The New Deal and the Popular Front Gave Us Superman

The real Man of Steel wasn’t woke, but he was radical.

A four-panel comic from <em>Action Comics</em> 8, 1939. Superman destroys slum housing to force the government to build public housing for the poor.
A four-panel comic from Action Comics 8, 1939. Superman destroys slum housing to force the government to build public housing for the poor.(Courtesy of Screenrant)

The American right has launched another of its characteristically soul-crushing and stupefying culture wars, this time targeting Superman. James Gunn, the director of the latest iteration of the franchise, simply titled Superman, provided the casus belli by innocently telling The Times of London, “Superman is the story of America.

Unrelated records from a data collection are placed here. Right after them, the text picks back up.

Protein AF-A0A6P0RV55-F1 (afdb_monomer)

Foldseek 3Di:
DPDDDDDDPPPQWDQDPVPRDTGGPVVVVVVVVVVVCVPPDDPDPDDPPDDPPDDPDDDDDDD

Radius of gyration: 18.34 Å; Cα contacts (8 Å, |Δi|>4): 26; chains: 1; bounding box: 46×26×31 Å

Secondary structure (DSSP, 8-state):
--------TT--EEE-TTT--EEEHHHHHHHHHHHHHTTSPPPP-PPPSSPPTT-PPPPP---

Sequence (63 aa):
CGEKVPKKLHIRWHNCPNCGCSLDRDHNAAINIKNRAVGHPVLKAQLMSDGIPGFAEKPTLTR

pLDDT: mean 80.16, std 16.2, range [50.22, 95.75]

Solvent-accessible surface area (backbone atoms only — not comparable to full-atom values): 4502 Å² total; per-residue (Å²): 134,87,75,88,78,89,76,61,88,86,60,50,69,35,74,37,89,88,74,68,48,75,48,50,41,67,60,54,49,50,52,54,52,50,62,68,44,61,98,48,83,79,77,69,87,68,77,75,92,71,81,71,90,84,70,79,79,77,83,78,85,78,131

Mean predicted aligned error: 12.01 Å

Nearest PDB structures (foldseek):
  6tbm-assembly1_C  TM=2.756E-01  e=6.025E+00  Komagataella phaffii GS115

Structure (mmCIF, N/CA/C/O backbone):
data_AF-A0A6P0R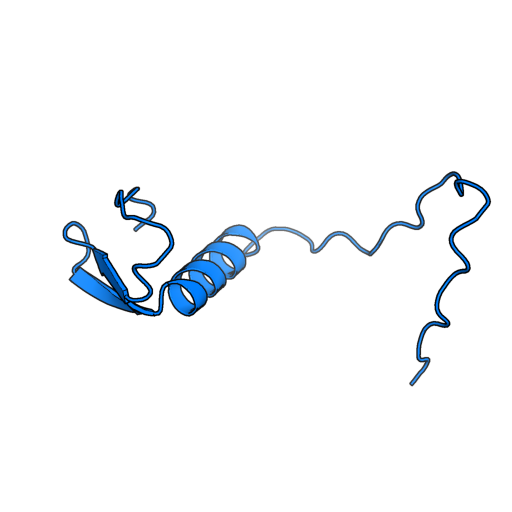V55-F1
#
_entry.id   AF-A0A6P0RV55-F1
#
loop_
_atom_site.group_PDB
_atom_site.id
_atom_site.type_symbol
_atom_site.label_atom_id
_atom_site.label_alt_id
_atom_site.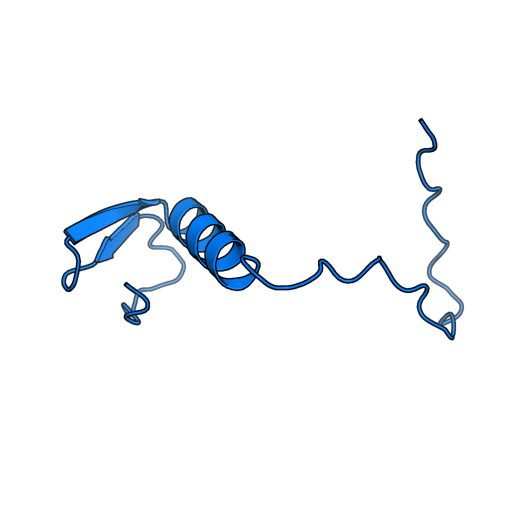label_comp_id
_atom_site.label_asym_id
_atom_site.label_entity_id
_atom_site.label_seq_id
_atom_site.pdbx_PDB_ins_code
_atom_site.Cartn_x
_atom_site.Cartn_y
_atom_site.Cartn_z
_atom_site.occupancy
_atom_site.B_iso_or_equiv
_atom_site.auth_seq_id
_atom_site.auth_comp_id
_atom_site.auth_asym_id
_atom_site.auth_atom_id
_atom_site.pdbx_PDB_model_num
ATOM 1 N N . CYS A 1 1 ? -7.805 -1.988 7.554 1.00 86.50 1 CYS A N 1
ATOM 2 C CA . CYS A 1 1 ? -8.412 -3.118 8.291 1.00 86.50 1 CYS A CA 1
ATOM 3 C C . CYS A 1 1 ? -7.701 -4.454 8.065 1.00 86.50 1 CYS A C 1
ATOM 5 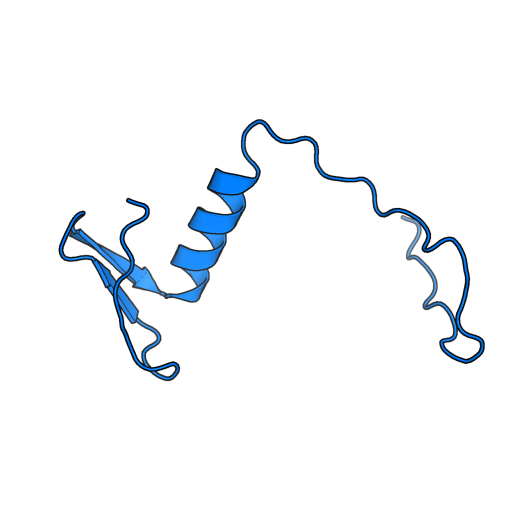O O . CYS A 1 1 ? -7.873 -5.327 8.893 1.00 86.50 1 CYS A O 1
ATOM 7 N N . GLY A 1 2 ? -6.917 -4.641 6.992 1.00 88.00 2 GLY A N 1
ATOM 8 C CA . GLY A 1 2 ? -6.233 -5.918 6.732 1.00 88.00 2 GLY A CA 1
ATOM 9 C C . GLY A 1 2 ? -7.088 -6.957 5.995 1.00 88.00 2 GLY A C 1
ATOM 10 O O . GLY A 1 2 ? -6.564 -7.992 5.598 1.00 88.00 2 GLY A O 1
ATOM 11 N N . GLU A 1 3 ? -8.363 -6.648 5.747 1.00 91.75 3 GLU A N 1
ATOM 12 C CA . GLU A 1 3 ? -9.290 -7.503 5.007 1.00 91.75 3 GLU A CA 1
ATOM 13 C C . GLU A 1 3 ? -8.926 -7.589 3.517 1.00 91.75 3 GLU A C 1
ATOM 15 O O . GLU A 1 3 ? -8.611 -6.578 2.872 1.00 91.75 3 GLU A O 1
ATOM 20 N N . LYS A 1 4 ? -8.991 -8.798 2.947 1.00 91.00 4 LYS A N 1
ATOM 21 C CA . LYS A 1 4 ? -8.696 -9.017 1.526 1.00 91.00 4 LYS A CA 1
ATOM 22 C C . LYS A 1 4 ? -9.965 -8.798 0.710 1.00 91.00 4 LYS A C 1
ATOM 24 O O . LYS A 1 4 ? -10.860 -9.630 0.701 1.00 91.00 4 LYS A O 1
ATOM 29 N N . VAL A 1 5 ? -10.013 -7.701 -0.042 1.00 91.38 5 VAL A N 1
ATOM 30 C CA . VAL A 1 5 ? -11.137 -7.398 -0.944 1.00 91.38 5 VAL A CA 1
ATOM 31 C C . VAL A 1 5 ? -10.774 -7.805 -2.380 1.00 91.38 5 VAL A C 1
ATOM 33 O O . VAL A 1 5 ? -9.982 -7.090 -3.011 1.00 91.38 5 VAL A O 1
ATOM 36 N N . PRO A 1 6 ? -11.313 -8.921 -2.919 1.00 92.31 6 PRO A N 1
ATOM 37 C CA . PRO A 1 6 ? -10.998 -9.380 -4.270 1.00 92.31 6 PRO A CA 1
ATOM 38 C C . PRO A 1 6 ? -11.503 -8.382 -5.317 1.00 92.31 6 PRO A C 1
ATOM 40 O O . PRO A 1 6 ? -12.631 -7.898 -5.248 1.00 92.31 6 PRO A O 1
ATOM 43 N N . LYS A 1 7 ? -10.653 -8.050 -6.294 1.00 89.25 7 LYS A N 1
ATOM 44 C CA . LYS A 1 7 ? -10.975 -7.161 -7.420 1.00 89.25 7 LYS A CA 1
ATOM 45 C C . LYS A 1 7 ? -10.004 -7.391 -8.577 1.00 89.25 7 LYS A C 1
ATOM 47 O O . LYS A 1 7 ? -8.888 -7.860 -8.367 1.00 89.25 7 LYS A O 1
ATOM 52 N N . LYS A 1 8 ? -10.413 -7.048 -9.799 1.00 93.12 8 LYS A N 1
ATOM 53 C CA . LYS A 1 8 ? -9.547 -7.119 -10.987 1.00 93.12 8 LYS A CA 1
ATOM 54 C C . LYS A 1 8 ? -8.488 -6.010 -10.954 1.00 93.12 8 LYS A C 1
ATOM 56 O O . LYS A 1 8 ? -8.736 -4.937 -10.411 1.00 93.12 8 LYS A O 1
ATOM 61 N N . LEU A 1 9 ? -7.333 -6.241 -11.585 1.00 90.38 9 LEU A N 1
ATOM 62 C CA . LEU A 1 9 ? -6.196 -5.306 -11.567 1.00 90.38 9 LEU A CA 1
ATOM 63 C C . LEU A 1 9 ? -6.534 -3.913 -12.130 1.00 90.38 9 LEU A C 1
ATOM 65 O O . LEU A 1 9 ? -6.000 -2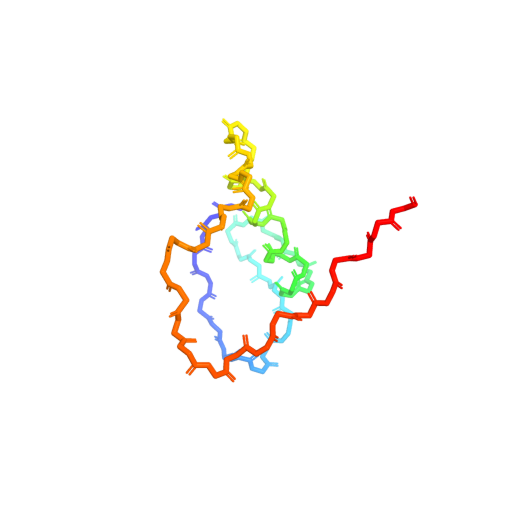.917 -11.646 1.00 90.38 9 LEU A O 1
ATOM 69 N N . HIS A 1 10 ? -7.435 -3.836 -13.113 1.00 93.56 10 HIS A N 1
ATOM 70 C CA . HIS A 1 10 ? -7.881 -2.570 -13.705 1.00 93.56 10 HIS A CA 1
ATOM 71 C C . HIS A 1 10 ? -8.761 -1.729 -12.769 1.00 93.56 10 HIS A C 1
ATOM 73 O O . HIS A 1 10 ? -8.967 -0.546 -13.022 1.00 93.56 10 HIS A O 1
ATOM 79 N N . ILE A 1 11 ? -9.286 -2.307 -11.685 1.00 93.19 11 ILE A N 1
ATOM 80 C CA . ILE A 1 11 ? -10.096 -1.575 -10.712 1.00 93.19 11 ILE A CA 1
ATOM 81 C C . ILE A 1 11 ? -9.143 -0.794 -9.806 1.00 93.19 11 ILE A C 1
ATOM 83 O O . ILE A 1 11 ? -8.521 -1.341 -8.892 1.00 93.19 11 ILE A O 1
ATOM 87 N N . ARG A 1 12 ? -9.014 0.502 -10.096 1.00 94.88 12 ARG A N 1
ATOM 88 C CA . ARG A 1 12 ? -8.129 1.437 -9.387 1.00 94.88 12 ARG A CA 1
ATOM 89 C C . ARG A 1 12 ? -8.707 1.911 -8.055 1.00 94.88 12 ARG A C 1
ATOM 91 O O . ARG A 1 12 ? -7.949 2.219 -7.149 1.00 94.88 12 ARG A O 1
ATOM 98 N N . TRP A 1 13 ? -10.029 1.913 -7.898 1.00 95.25 13 TRP A N 1
ATOM 99 C CA . TRP A 1 13 ? -10.677 2.362 -6.666 1.00 95.25 13 TRP A CA 1
ATOM 100 C C . TRP A 1 13 ? -10.803 1.236 -5.627 1.00 95.25 13 TRP A C 1
ATOM 102 O O . TRP A 1 13 ? -11.194 0.102 -5.933 1.00 95.25 13 TRP A O 1
ATOM 112 N N . HIS A 1 14 ? -10.477 1.530 -4.371 1.00 94.38 14 HIS A N 1
ATOM 113 C CA . HIS A 1 14 ? -10.619 0.618 -3.246 1.00 94.38 14 HIS A CA 1
ATOM 114 C C . HIS A 1 14 ? -11.784 1.025 -2.348 1.00 94.38 14 HIS A C 1
ATOM 116 O O . HIS A 1 14 ? -11.650 1.948 -1.561 1.00 94.38 14 HIS A O 1
ATOM 122 N N . ASN A 1 15 ? -12.876 0.258 -2.427 1.00 94.62 15 ASN A N 1
ATOM 123 C CA . ASN A 1 15 ? -13.974 0.280 -1.462 1.00 94.62 15 ASN A CA 1
ATOM 124 C C . ASN A 1 15 ? -13.901 -0.955 -0.566 1.00 94.62 15 ASN A C 1
ATOM 126 O O . ASN A 1 15 ? -13.932 -2.082 -1.069 1.00 94.62 15 ASN A O 1
ATOM 130 N N . CYS A 1 16 ? -13.790 -0.745 0.742 1.00 94.12 16 CYS A N 1
ATOM 131 C CA . CYS A 1 16 ? -13.774 -1.807 1.737 1.00 94.12 16 CYS A CA 1
ATOM 132 C C . CYS A 1 16 ? -15.130 -1.893 2.456 1.00 94.12 16 CYS A C 1
ATOM 134 O O . CYS A 1 16 ? -15.467 -0.964 3.189 1.00 94.12 16 CYS A O 1
ATOM 136 N N . PRO A 1 17 ? -15.884 -3.000 2.328 1.00 94.06 17 PRO A N 1
ATOM 137 C CA . PRO A 1 17 ? -17.163 -3.164 3.024 1.00 94.06 17 PRO A CA 1
ATOM 138 C C . PR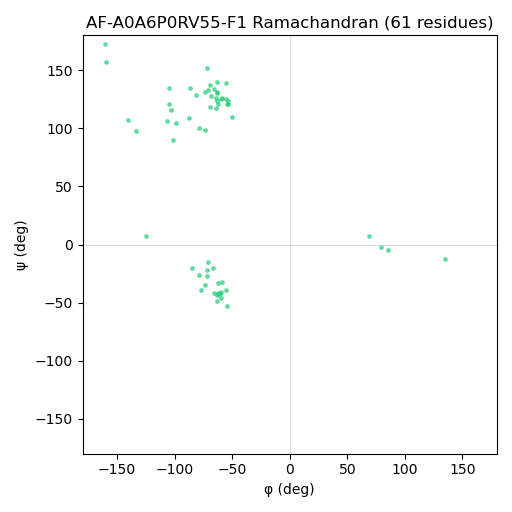O A 1 17 ? -16.997 -3.395 4.532 1.00 94.06 17 PRO A C 1
ATOM 140 O O . PRO A 1 17 ? -17.914 -3.132 5.296 1.00 94.06 17 PRO A O 1
ATOM 143 N N . ASN A 1 18 ? -15.827 -3.869 4.971 1.00 93.75 18 ASN A N 1
ATOM 144 C CA . ASN A 1 18 ? -15.562 -4.177 6.376 1.00 93.75 18 ASN A CA 1
ATOM 145 C C . ASN A 1 18 ? -15.295 -2.911 7.210 1.00 93.75 18 ASN A C 1
ATOM 147 O O . ASN A 1 18 ? -15.756 -2.810 8.339 1.00 93.75 18 ASN A O 1
ATOM 151 N N . CYS A 1 19 ? -14.572 -1.933 6.654 1.00 92.31 19 CYS A N 1
ATOM 152 C CA . CYS A 1 19 ? -14.176 -0.727 7.389 1.00 92.31 19 CYS A CA 1
ATOM 153 C C . CYS A 1 19 ? -14.596 0.591 6.726 1.00 92.31 19 CYS A C 1
ATOM 155 O O . CYS A 1 19 ? -14.133 1.648 7.14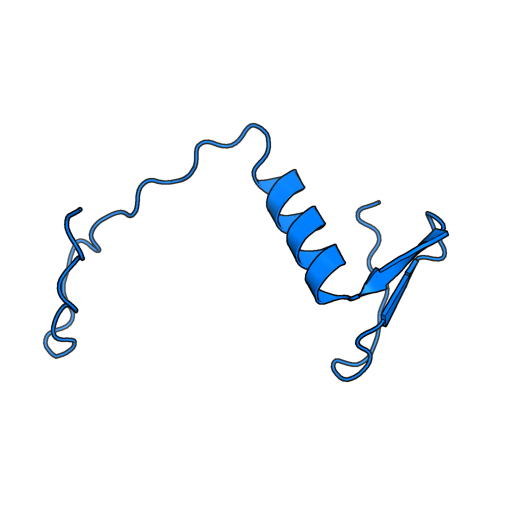2 1.00 92.31 19 CYS A O 1
ATOM 157 N N . GLY A 1 20 ? -15.389 0.541 5.652 1.00 93.38 20 GLY A N 1
ATOM 158 C CA . GLY A 1 20 ? -15.903 1.724 4.950 1.00 93.38 20 GLY A CA 1
ATOM 159 C C . GLY A 1 20 ? -14.860 2.554 4.190 1.00 93.38 20 GLY A C 1
ATOM 160 O O . GLY A 1 20 ? -15.175 3.634 3.702 1.00 93.38 20 GLY A O 1
ATOM 161 N N . CYS A 1 21 ? -13.612 2.088 4.078 1.00 92.94 21 CYS A N 1
ATOM 162 C CA . CYS A 1 21 ? -12.541 2.837 3.418 1.00 92.94 21 CYS A CA 1
ATOM 163 C C . CYS A 1 21 ? -12.793 2.940 1.903 1.00 92.94 21 CYS A C 1
ATOM 165 O O . CYS A 1 21 ? -13.005 1.914 1.258 1.00 92.94 21 CYS A O 1
ATOM 167 N N . SER A 1 22 ? -12.750 4.161 1.360 1.00 95.56 22 SER A N 1
ATOM 168 C CA . SER A 1 22 ? -13.010 4.488 -0.049 1.00 95.56 22 SER A CA 1
ATOM 169 C C . SER A 1 22 ? -11.915 5.425 -0.569 1.00 95.56 22 SER A C 1
ATOM 171 O O . SER A 1 22 ? -11.935 6.618 -0.272 1.00 95.56 22 SER A O 1
ATOM 173 N N . LEU A 1 23 ? -10.905 4.879 -1.256 1.00 95.31 23 LEU A N 1
ATOM 174 C CA . LEU A 1 23 ? -9.752 5.634 -1.781 1.00 95.31 23 LEU A CA 1
ATOM 175 C C . LEU A 1 23 ? -9.026 4.878 -2.907 1.00 95.31 23 LEU A C 1
ATOM 177 O O . LEU A 1 23 ? -9.326 3.717 -3.174 1.00 95.31 23 LEU A O 1
ATOM 181 N N . ASP A 1 24 ? -8.054 5.504 -3.576 1.00 95.75 24 ASP A N 1
ATOM 182 C CA . ASP A 1 24 ? -7.273 4.851 -4.639 1.00 95.75 24 ASP A CA 1
ATOM 183 C C . ASP A 1 24 ? -6.442 3.661 -4.114 1.00 95.75 24 ASP A C 1
ATOM 185 O O . ASP A 1 24 ? -5.832 3.701 -3.043 1.00 95.75 24 ASP A O 1
ATOM 189 N N . ARG A 1 25 ? -6.395 2.578 -4.891 1.00 93.62 25 ARG A N 1
ATOM 190 C CA . ARG A 1 25 ? -5.701 1.326 -4.563 1.00 93.62 25 ARG A CA 1
ATOM 191 C C . ARG A 1 25 ? -4.226 1.540 -4.228 1.00 93.62 25 ARG A C 1
ATOM 193 O O . ARG A 1 25 ? -3.736 0.872 -3.317 1.00 93.62 25 ARG A O 1
ATOM 200 N N . ASP A 1 26 ? -3.528 2.425 -4.933 1.00 93.38 26 ASP A N 1
ATOM 201 C CA . ASP A 1 26 ? -2.099 2.658 -4.713 1.00 93.38 26 ASP A CA 1
ATOM 202 C C . ASP A 1 26 ? -1.883 3.440 -3.406 1.00 93.38 26 ASP A C 1
ATOM 204 O O . ASP A 1 26 ? -0.964 3.135 -2.643 1.00 93.38 26 ASP A O 1
ATOM 208 N N . HIS A 1 27 ? -2.799 4.350 -3.063 1.00 95.50 27 HIS A N 1
ATOM 209 C CA . HIS A 1 27 ? -2.800 5.007 -1.754 1.00 95.50 27 HIS A CA 1
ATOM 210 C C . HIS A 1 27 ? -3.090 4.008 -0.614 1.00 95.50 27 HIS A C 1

An immigrant that came from other places and populated the country. But for me it is mostly a story that says basic human kindness is a value and is something we have lost.” While these mild words might be read as a subtle rebuke to Donald Trump’s xenophobia, they hardly amount to a ringing promise to use the Superman character to challenge the status quo.

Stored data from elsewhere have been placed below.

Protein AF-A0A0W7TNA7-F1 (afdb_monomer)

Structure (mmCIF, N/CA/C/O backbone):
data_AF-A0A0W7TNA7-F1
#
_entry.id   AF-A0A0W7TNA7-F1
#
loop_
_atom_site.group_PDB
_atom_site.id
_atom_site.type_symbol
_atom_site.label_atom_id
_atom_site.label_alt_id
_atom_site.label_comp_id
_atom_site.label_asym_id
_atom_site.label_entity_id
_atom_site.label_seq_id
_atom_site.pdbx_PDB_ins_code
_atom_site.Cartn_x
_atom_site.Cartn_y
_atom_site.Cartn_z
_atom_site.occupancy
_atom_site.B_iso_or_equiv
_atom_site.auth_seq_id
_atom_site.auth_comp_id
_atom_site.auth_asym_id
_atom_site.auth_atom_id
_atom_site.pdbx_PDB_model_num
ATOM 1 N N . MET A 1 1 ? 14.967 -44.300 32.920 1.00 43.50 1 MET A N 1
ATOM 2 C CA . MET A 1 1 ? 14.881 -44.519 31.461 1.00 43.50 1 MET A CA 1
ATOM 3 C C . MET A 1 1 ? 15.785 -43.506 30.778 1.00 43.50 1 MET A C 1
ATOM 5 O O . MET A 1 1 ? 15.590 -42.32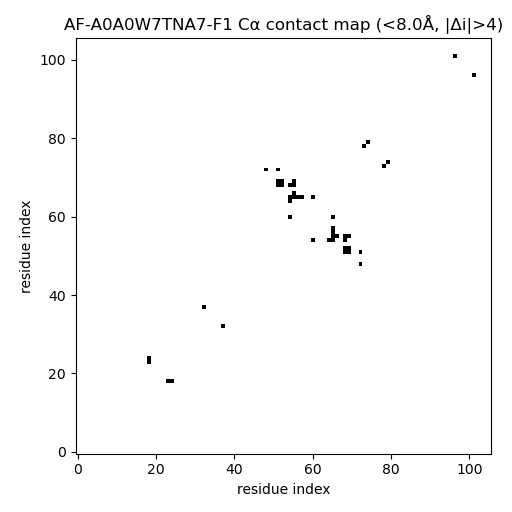0 30.998 1.00 43.50 1 MET A O 1
ATOM 9 N N . ALA A 1 2 ? 16.808 -43.954 30.048 1.00 38.19 2 ALA A N 1
ATOM 10 C CA . ALA A 1 2 ? 17.750 -43.085 29.340 1.00 38.19 2 ALA A CA 1
ATOM 11 C C . ALA A 1 2 ? 17.350 -42.995 27.859 1.00 38.19 2 ALA A C 1
ATOM 13 O O . ALA A 1 2 ? 17.134 -44.025 27.223 1.00 38.19 2 ALA A O 1
ATOM 14 N N . ALA A 1 3 ? 17.231 -41.779 27.323 1.00 46.25 3 ALA A N 1
ATOM 15 C CA . ALA A 1 3 ? 16.946 -41.546 25.911 1.00 46.25 3 ALA A CA 1
ATOM 16 C C . ALA A 1 3 ? 18.257 -41.512 25.112 1.00 46.25 3 ALA A C 1
ATOM 18 O O . ALA A 1 3 ? 19.105 -40.648 25.328 1.00 46.25 3 ALA A O 1
ATOM 19 N N . ALA A 1 4 ? 18.404 -42.454 24.183 1.00 50.78 4 ALA A N 1
ATOM 20 C CA . ALA A 1 4 ? 19.464 -42.491 23.187 1.00 50.78 4 ALA A CA 1
ATOM 21 C C . ALA A 1 4 ? 18.877 -42.125 21.816 1.00 50.78 4 ALA A C 1
ATOM 23 O O . ALA A 1 4 ? 18.044 -42.871 21.309 1.00 50.78 4 ALA A O 1
ATOM 24 N N . ASN A 1 5 ? 19.286 -40.985 21.239 1.00 56.28 5 ASN A N 1
ATOM 25 C CA . ASN A 1 5 ? 19.535 -40.819 19.796 1.00 56.28 5 ASN A CA 1
ATOM 26 C C . ASN A 1 5 ? 19.839 -39.363 19.411 1.00 56.28 5 ASN A C 1
ATOM 28 O O . ASN A 1 5 ? 18.961 -38.510 19.460 1.00 56.28 5 ASN A O 1
ATOM 32 N N . SER A 1 6 ? 21.058 -39.114 18.921 1.00 55.56 6 SER A N 1
ATOM 33 C CA . SER A 1 6 ? 21.319 -38.242 17.762 1.00 55.56 6 SER A CA 1
ATOM 34 C C . SER A 1 6 ? 22.799 -38.351 17.376 1.00 55.56 6 SER A C 1
ATOM 36 O O . SER A 1 6 ? 23.631 -37.527 17.747 1.00 55.56 6 SER A O 1
ATOM 38 N N . THR A 1 7 ? 23.165 -39.405 16.647 1.00 53.22 7 THR A N 1
ATOM 39 C CA . THR A 1 7 ? 24.509 -39.556 16.064 1.00 53.22 7 THR A CA 1
ATOM 40 C C . THR A 1 7 ? 24.485 -39.224 14.575 1.00 53.22 7 THR A C 1
ATOM 42 O O . THR A 1 7 ? 24.744 -40.085 13.740 1.00 53.22 7 THR A O 1
ATOM 45 N N . LYS A 1 8 ? 24.163 -37.974 14.224 1.00 57.91 8 LYS A N 1
ATOM 46 C CA . LYS A 1 8 ? 24.537 -37.365 12.933 1.00 57.91 8 LYS A CA 1
ATOM 47 C C . LYS A 1 8 ? 24.807 -35.876 13.132 1.00 57.91 8 LYS A C 1
ATOM 49 O O . LYS A 1 8 ? 23.946 -35.031 12.918 1.00 57.91 8 LYS A O 1
ATOM 54 N N . THR A 1 9 ? 26.026 -35.559 13.548 1.00 57.69 9 THR A N 1
ATOM 55 C CA . THR A 1 9 ? 26.547 -34.191 13.582 1.00 57.69 9 THR A CA 1
ATOM 56 C C . THR A 1 9 ? 26.530 -33.618 12.162 1.00 57.69 9 THR A C 1
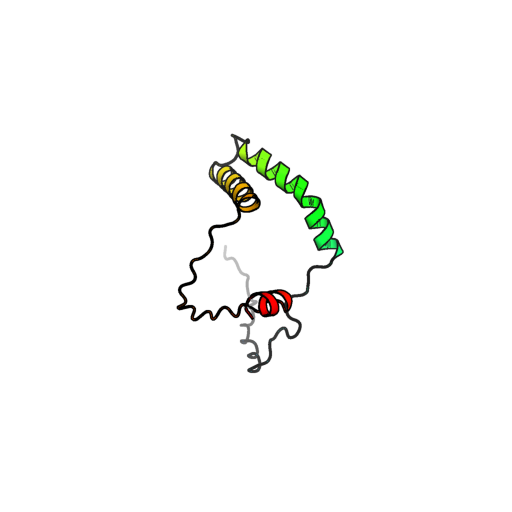ATOM 58 O O . THR A 1 9 ? 27.149 -34.182 11.256 1.00 57.69 9 THR A O 1
ATOM 61 N N . ALA A 1 10 ? 25.804 -32.518 11.941 1.00 63.78 10 ALA A N 1
ATOM 62 C CA . ALA A 1 10 ? 25.805 -31.806 10.666 1.00 63.78 10 ALA A CA 1
ATOM 63 C C . ALA A 1 10 ? 27.241 -31.383 10.305 1.00 63.78 10 ALA A C 1
ATOM 65 O O . ALA A 1 10 ? 27.955 -30.817 11.137 1.00 63.78 10 ALA A O 1
ATOM 66 N N . LYS A 1 11 ? 27.687 -31.670 9.073 1.00 62.78 11 LYS A N 1
ATOM 67 C CA . LYS A 1 11 ? 28.998 -31.219 8.579 1.00 62.78 11 LYS A CA 1
ATOM 68 C C . LYS A 1 11 ? 29.051 -29.690 8.674 1.00 62.78 11 LYS A C 1
ATOM 70 O O . LYS A 1 11 ? 28.187 -29.019 8.112 1.00 62.78 11 LYS A O 1
ATOM 75 N N . LYS A 1 12 ? 30.052 -29.143 9.376 1.00 61.47 12 LYS A N 1
ATOM 76 C CA . LYS A 1 12 ? 30.303 -27.692 9.426 1.00 61.47 12 LYS A CA 1
ATOM 77 C C . LYS A 1 12 ? 30.412 -27.160 7.994 1.00 61.47 12 LYS A C 1
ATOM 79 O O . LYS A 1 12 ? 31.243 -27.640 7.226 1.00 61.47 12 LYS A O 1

To Fox News, though, Gunn’s anodyne comments were proof that Superman was about to become “Superwoke.” The network’s host made a strange joke that the superhero’s cape will now read MS-13. Former Donald Trump adviser Kellyanne Conway told Fox, “We don’t go to the movie theater to be lectured to and to have somebody throw their ideology onto us” and doubted if a liberal Superman movie would be a success. This prediction that a Superwoke movie would bomb was widely echoed on the right.

It turns out Conway and crew are flops when it comes to box office prognostication. Gunn’s Superman is in fact a smash hit, so far raking in more than $425 million. Despite the right’s claim that the movie is anti-American, it actually did much better in the United States than in the international market (a situation that Gunn, ironically, blames on Trump’s global unpopularity, which is hurting American cultural products).

The most sophisticated critique of the movie from the right came from Daniel McCarthy, the editor of the intelligent traditionalist journal Modern Age. Writing in his magazine, McCarthy accurately noted that “Superman is a product of the New Deal. His creators, Joe Shuster and Jerry Siegel, were Jewish teenagers from immigrant families (Shuster was a Canadian immigrant himself) who became friends and creative partners in Cleveland, Ohio.” McCarthy contrasts the robust liberalism of the New Deal, fully assured of its power and America’s ability to save the world, with the more anemic contemporary liberalism reflected in Gunn’s movie. In the new iteration of Superman, the Man of Steel is often beaten up—and is just one superhero in a universe of other fantastical beings. To McCarthy, this fault—along with what he sees as a reluctance to affirm the goodness of Kansas culture—is symptomatic of a rootless, post-national liberalism.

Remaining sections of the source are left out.